Can wget Execute Commands After Downloading?

This article explores whether the popular command-line utility wget has a built-in mechanism to execute external scripts or commands immediately after a file finishes downloading. While wget itself lacks a direct “post-download execute” flag, you will learn how to easily achieve this functionality using standard command-line chaining techniques, shell scripts, and automation tools.

Understanding Wget’s Direct Capabilities

The short answer is no; wget does not possess a native command-line option (like --exec or --on-completion) to trigger an external script or command once a download wraps up. wget is strictly designed as a network downloader. Its primary job is to fetch content via HTTP, HTTPS, and FTP, log the progress, and save the data to your disk.

Because it adheres to the Unix philosophy of “doing one thing and doing it well,” it leaves task scheduling and process sequencing to the shell environment.

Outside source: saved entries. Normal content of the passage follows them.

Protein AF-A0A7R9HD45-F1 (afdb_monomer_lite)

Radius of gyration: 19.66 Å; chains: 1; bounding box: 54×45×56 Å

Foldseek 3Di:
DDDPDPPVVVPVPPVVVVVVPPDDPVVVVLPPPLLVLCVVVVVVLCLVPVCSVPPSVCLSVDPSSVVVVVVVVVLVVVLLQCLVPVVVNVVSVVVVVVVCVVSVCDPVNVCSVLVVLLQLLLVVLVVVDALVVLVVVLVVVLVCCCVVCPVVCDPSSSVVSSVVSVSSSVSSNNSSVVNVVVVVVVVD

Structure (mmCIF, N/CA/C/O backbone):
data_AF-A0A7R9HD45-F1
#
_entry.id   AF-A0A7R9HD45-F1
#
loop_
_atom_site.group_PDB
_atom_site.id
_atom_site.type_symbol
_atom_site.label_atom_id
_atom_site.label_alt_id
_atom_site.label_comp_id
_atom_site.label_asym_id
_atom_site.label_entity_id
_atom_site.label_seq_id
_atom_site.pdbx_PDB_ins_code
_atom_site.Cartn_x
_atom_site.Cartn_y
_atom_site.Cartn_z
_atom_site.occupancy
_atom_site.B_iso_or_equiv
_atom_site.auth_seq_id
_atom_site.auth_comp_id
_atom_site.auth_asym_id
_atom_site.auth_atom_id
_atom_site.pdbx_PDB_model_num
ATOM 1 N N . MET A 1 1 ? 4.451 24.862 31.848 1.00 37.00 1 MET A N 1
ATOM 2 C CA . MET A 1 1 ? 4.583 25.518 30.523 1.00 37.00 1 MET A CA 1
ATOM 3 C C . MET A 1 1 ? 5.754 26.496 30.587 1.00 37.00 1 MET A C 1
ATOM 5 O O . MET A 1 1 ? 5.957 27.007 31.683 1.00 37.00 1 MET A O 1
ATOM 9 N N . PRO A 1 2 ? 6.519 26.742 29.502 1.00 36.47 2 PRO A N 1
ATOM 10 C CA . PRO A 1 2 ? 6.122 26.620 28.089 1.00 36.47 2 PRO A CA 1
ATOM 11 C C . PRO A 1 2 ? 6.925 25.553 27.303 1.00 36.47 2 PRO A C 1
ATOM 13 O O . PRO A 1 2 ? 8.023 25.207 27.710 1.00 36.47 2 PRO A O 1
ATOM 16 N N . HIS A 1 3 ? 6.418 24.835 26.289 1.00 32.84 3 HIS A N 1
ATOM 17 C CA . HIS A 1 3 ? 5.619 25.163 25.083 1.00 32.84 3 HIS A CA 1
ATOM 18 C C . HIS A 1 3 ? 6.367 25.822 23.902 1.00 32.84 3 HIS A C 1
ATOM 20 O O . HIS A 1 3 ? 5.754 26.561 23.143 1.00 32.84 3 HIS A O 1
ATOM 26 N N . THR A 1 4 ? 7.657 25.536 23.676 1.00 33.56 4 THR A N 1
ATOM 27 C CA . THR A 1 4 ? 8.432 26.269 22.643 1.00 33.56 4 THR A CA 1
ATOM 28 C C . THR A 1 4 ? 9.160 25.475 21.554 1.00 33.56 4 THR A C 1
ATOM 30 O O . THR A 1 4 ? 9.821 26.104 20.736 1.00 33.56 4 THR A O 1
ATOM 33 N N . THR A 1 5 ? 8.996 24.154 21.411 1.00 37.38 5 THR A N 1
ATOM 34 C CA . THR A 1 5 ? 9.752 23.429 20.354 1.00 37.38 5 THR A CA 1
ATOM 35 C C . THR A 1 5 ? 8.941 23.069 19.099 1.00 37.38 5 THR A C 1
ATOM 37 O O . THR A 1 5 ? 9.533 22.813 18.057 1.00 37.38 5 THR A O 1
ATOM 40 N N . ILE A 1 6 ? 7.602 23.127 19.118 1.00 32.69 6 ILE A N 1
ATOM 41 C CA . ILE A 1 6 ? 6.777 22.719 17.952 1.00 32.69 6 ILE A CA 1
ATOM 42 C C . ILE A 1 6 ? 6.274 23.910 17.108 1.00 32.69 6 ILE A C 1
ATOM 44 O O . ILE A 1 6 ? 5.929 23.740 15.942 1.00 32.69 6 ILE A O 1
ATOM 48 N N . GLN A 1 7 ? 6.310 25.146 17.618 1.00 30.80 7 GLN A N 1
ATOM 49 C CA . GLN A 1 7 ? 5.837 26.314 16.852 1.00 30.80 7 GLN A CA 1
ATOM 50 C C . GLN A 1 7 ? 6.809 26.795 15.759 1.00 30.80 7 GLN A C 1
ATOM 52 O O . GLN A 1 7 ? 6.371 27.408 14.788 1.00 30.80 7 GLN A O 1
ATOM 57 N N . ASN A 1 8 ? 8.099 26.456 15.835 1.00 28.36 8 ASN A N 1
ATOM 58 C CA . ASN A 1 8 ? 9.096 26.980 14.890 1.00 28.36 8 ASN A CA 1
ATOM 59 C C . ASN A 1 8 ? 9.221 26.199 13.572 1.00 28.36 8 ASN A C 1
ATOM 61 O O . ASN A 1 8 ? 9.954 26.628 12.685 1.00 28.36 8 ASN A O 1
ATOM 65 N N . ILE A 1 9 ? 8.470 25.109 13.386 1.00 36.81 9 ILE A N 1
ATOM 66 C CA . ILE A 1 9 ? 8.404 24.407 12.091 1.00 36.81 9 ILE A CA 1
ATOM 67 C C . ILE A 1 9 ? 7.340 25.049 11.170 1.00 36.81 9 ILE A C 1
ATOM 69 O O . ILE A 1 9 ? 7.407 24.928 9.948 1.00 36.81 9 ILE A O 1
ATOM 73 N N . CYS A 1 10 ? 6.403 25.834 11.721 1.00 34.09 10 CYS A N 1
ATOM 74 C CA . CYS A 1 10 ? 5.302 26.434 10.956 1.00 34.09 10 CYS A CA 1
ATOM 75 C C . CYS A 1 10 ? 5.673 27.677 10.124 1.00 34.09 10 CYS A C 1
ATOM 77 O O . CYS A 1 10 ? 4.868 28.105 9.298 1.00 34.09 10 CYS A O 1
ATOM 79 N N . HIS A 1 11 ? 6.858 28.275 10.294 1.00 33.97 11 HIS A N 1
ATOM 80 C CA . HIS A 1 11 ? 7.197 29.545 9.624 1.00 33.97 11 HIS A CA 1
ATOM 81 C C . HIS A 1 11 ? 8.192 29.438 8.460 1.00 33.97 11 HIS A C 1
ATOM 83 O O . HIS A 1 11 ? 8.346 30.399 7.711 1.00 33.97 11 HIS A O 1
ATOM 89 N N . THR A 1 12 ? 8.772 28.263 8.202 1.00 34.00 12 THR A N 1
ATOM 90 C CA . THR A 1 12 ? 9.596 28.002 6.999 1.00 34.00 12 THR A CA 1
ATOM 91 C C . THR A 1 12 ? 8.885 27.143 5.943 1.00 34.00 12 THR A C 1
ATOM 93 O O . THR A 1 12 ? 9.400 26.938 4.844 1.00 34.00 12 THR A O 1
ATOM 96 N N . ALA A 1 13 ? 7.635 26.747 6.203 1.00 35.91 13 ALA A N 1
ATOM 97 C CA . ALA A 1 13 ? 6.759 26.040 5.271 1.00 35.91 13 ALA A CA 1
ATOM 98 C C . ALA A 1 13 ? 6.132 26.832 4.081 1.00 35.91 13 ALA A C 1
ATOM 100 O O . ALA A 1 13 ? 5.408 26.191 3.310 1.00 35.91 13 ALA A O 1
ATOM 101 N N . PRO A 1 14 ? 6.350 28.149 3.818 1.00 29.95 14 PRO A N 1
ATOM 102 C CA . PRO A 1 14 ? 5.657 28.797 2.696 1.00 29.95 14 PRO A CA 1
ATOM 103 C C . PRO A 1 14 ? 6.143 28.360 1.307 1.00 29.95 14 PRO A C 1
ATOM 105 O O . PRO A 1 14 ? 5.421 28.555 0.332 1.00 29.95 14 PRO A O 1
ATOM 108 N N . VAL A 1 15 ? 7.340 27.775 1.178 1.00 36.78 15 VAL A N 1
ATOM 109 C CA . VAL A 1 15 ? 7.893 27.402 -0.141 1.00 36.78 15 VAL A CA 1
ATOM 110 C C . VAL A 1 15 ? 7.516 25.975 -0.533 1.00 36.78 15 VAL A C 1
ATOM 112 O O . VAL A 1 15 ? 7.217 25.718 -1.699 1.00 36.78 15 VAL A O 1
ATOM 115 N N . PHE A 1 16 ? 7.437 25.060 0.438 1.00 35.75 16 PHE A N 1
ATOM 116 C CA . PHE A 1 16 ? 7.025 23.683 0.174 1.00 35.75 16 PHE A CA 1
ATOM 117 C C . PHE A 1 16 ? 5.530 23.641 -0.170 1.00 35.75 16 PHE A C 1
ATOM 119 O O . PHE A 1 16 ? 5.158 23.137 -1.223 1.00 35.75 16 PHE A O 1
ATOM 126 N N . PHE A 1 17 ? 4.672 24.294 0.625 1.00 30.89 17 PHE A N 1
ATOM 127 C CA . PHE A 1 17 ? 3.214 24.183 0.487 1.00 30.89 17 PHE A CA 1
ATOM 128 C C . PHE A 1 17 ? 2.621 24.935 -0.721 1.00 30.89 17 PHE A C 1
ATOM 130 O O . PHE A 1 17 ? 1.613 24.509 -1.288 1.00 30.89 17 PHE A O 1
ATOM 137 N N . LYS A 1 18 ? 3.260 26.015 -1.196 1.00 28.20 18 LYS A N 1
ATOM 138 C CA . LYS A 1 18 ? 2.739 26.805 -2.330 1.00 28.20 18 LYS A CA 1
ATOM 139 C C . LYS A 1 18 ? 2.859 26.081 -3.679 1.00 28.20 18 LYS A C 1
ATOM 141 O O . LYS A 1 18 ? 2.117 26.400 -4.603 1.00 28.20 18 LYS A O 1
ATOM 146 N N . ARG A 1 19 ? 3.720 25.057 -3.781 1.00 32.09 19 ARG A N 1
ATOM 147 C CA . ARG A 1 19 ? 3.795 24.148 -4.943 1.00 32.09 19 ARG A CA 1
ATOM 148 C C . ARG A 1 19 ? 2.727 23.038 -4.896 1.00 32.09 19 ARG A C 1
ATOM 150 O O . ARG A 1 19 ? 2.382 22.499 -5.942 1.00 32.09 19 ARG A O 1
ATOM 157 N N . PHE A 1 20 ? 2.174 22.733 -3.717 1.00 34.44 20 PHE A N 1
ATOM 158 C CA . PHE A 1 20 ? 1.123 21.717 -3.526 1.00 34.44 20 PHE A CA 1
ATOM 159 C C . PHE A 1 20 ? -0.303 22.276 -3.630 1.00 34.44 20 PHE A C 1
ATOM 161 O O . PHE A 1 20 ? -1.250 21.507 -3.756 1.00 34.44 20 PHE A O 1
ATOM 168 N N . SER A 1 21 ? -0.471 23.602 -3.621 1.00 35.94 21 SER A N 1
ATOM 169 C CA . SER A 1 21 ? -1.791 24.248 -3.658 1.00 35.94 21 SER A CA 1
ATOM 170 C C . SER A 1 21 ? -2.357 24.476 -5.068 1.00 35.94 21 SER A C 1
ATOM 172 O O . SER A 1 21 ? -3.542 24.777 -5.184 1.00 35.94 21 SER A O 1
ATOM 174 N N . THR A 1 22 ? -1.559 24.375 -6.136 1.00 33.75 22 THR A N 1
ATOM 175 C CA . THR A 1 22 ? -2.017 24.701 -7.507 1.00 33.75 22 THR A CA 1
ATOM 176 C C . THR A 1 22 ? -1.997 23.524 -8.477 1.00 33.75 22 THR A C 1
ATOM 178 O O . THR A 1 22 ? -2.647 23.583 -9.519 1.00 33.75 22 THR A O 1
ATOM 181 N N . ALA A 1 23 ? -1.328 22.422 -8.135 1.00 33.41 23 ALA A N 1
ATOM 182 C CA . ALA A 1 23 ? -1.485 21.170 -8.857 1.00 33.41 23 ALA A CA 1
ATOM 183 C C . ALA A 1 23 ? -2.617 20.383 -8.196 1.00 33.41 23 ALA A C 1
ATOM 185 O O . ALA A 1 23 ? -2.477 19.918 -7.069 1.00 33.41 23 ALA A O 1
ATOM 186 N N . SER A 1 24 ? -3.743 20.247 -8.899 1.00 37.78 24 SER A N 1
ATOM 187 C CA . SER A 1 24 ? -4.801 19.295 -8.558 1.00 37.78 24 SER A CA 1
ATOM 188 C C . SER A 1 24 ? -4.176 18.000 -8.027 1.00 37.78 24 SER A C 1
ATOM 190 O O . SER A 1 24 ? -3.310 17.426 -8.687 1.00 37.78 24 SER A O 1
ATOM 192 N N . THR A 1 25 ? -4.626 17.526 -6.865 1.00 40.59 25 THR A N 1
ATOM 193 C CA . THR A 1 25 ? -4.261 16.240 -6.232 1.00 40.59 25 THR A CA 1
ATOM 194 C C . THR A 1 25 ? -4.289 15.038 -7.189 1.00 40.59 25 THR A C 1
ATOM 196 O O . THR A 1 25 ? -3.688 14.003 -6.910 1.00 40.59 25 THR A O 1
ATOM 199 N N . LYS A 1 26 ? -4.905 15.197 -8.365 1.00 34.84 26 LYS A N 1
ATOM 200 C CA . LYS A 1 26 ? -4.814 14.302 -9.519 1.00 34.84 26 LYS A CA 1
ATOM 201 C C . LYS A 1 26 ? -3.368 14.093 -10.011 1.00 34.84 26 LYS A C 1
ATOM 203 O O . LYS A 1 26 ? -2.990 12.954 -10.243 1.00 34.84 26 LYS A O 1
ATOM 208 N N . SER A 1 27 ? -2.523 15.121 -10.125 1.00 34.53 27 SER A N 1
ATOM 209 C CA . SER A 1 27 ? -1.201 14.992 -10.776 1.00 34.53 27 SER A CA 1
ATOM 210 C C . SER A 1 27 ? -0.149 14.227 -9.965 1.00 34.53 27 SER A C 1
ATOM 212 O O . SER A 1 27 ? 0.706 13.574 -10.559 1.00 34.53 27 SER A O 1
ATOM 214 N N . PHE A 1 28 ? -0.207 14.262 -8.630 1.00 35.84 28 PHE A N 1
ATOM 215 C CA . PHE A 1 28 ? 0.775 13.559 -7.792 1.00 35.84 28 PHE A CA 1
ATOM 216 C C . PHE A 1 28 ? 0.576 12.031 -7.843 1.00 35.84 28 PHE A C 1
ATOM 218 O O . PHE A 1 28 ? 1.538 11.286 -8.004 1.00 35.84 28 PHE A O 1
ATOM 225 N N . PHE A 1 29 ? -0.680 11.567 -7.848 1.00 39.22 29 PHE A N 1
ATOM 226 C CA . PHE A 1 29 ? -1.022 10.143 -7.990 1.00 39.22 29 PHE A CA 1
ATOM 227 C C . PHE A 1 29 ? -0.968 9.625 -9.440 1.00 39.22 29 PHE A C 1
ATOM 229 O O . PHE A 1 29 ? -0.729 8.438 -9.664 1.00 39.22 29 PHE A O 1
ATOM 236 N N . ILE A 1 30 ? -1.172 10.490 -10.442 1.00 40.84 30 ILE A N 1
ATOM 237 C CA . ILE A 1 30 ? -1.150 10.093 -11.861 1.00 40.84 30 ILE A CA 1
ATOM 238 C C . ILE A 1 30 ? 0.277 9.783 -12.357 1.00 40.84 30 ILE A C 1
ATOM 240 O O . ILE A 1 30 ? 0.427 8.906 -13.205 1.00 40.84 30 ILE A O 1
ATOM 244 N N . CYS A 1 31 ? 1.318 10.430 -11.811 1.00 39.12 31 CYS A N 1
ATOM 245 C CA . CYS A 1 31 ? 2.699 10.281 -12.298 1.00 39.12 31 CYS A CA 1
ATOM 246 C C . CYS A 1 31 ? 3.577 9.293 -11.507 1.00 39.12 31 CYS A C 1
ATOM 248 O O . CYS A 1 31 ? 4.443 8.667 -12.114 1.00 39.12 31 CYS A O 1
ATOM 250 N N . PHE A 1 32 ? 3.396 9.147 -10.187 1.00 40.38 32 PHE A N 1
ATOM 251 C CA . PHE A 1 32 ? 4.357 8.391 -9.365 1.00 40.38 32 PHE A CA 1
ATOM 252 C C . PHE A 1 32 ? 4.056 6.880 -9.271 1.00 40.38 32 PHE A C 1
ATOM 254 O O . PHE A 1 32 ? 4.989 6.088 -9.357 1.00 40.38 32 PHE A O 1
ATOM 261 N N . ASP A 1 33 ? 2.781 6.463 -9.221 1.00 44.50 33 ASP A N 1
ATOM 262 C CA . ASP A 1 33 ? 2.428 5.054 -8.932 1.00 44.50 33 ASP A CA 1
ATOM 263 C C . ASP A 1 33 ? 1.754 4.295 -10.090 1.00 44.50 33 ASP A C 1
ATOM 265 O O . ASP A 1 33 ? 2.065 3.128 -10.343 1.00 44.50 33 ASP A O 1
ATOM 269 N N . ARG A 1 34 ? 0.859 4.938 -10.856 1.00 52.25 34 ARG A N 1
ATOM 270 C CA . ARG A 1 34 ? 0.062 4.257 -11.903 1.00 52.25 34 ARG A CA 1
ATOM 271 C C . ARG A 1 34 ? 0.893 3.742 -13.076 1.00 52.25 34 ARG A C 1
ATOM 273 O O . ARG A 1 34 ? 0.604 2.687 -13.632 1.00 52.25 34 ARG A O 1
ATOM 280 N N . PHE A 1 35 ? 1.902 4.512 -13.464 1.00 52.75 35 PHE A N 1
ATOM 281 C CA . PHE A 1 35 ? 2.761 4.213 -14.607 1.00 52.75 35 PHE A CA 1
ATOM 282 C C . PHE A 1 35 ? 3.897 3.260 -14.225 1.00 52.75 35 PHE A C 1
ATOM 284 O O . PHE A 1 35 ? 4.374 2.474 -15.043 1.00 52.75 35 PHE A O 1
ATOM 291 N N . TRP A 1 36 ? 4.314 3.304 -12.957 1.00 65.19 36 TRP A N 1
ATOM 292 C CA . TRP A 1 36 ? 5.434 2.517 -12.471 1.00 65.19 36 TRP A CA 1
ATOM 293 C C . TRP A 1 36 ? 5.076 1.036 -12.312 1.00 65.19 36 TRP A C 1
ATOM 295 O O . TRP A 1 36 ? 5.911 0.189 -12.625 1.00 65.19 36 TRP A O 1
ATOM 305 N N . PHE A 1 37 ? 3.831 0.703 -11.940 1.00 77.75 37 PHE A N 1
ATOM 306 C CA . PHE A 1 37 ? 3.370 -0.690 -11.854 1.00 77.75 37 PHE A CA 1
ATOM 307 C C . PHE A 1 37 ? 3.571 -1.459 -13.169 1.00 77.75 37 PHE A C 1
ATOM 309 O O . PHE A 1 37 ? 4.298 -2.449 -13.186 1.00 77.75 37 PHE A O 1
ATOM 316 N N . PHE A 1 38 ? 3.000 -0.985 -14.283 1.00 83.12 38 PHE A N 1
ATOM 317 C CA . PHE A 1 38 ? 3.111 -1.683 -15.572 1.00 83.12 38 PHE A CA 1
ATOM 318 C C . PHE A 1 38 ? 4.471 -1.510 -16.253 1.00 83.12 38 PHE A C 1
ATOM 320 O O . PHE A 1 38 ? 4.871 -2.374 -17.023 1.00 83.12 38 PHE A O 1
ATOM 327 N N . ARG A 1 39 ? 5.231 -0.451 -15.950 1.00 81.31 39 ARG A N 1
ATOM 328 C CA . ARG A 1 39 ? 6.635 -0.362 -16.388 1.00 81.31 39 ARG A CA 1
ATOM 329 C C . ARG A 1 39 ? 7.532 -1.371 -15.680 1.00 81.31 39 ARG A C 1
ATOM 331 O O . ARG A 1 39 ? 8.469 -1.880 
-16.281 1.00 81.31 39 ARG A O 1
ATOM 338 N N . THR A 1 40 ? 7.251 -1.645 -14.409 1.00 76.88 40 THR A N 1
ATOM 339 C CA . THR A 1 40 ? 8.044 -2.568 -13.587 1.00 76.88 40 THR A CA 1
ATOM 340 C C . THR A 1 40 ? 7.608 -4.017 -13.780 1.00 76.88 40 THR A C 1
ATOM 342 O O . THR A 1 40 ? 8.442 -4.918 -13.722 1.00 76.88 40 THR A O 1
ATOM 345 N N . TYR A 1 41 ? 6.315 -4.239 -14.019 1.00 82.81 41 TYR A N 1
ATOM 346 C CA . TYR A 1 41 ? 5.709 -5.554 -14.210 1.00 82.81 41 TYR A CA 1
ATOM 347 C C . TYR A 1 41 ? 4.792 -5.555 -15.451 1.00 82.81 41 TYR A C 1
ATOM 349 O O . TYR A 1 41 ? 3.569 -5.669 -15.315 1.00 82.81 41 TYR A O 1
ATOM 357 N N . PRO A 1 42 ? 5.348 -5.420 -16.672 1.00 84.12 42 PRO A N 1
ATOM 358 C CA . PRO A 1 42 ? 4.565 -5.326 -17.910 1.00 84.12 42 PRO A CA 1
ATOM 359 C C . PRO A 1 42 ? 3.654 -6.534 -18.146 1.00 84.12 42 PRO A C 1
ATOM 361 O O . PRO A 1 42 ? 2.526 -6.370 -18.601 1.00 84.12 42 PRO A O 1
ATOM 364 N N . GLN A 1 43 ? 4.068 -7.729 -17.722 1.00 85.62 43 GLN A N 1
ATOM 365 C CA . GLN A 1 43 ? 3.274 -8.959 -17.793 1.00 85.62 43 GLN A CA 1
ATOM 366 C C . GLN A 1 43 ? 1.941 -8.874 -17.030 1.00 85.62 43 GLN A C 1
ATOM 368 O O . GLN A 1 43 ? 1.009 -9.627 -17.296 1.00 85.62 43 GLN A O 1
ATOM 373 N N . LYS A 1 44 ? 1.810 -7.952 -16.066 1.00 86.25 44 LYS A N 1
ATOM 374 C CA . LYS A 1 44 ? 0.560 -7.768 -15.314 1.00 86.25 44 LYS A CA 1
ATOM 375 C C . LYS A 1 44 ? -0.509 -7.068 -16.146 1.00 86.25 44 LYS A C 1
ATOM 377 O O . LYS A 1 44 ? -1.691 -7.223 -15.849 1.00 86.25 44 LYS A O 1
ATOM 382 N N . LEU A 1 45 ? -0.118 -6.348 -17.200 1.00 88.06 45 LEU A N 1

How to Execute Commands After Wget Finishes

Even though wget won’t run your scripts natively, you can easily control the execution flow using your terminal’s shell features. Here are the most common and effective ways to run a command or script right after wget completes its task.

1. Sequential Execution (The && Operator)

If you want your command or script to run only if the download succeeds, use the logical AND operator (&&). This checks the exit status of wget. If wget returns a success code (0), the next command executes immediately.

wget https://example.com/file.zip && unzip file.zip

In this example, file.zip will extract only if it was downloaded completely and without errors.

2. Unconditional Execution (The ; Operator)

If you want your script to run regardless of whether the download succeeded or failed, separate the commands with a semicolon (;).

wget https://example.com/backup.tar.gz ; ./cleanup_script.sh

Here, cleanup_script.sh runs even if the network dropped or the URL returned a 404 error.

3. Piping Directly to an Interpreter

For specific file types like shell scripts or installer scripts, you can download the file and pass it directly to an interpreter using a pipe (|). This executes the script without even saving it to your hard drive first.

wget -O- https://example.com/install.sh | bash

Security Note: Always verify the source of a script before piping it directly into bash, as this can pose a significant security risk if the source is untrusted or compromised.

Advanced Automation with Shell Scripts

If you need to handle multiple downloads or perform complex logic based on the downloaded files, wrapping wget inside a wrapper script is the cleanest approach.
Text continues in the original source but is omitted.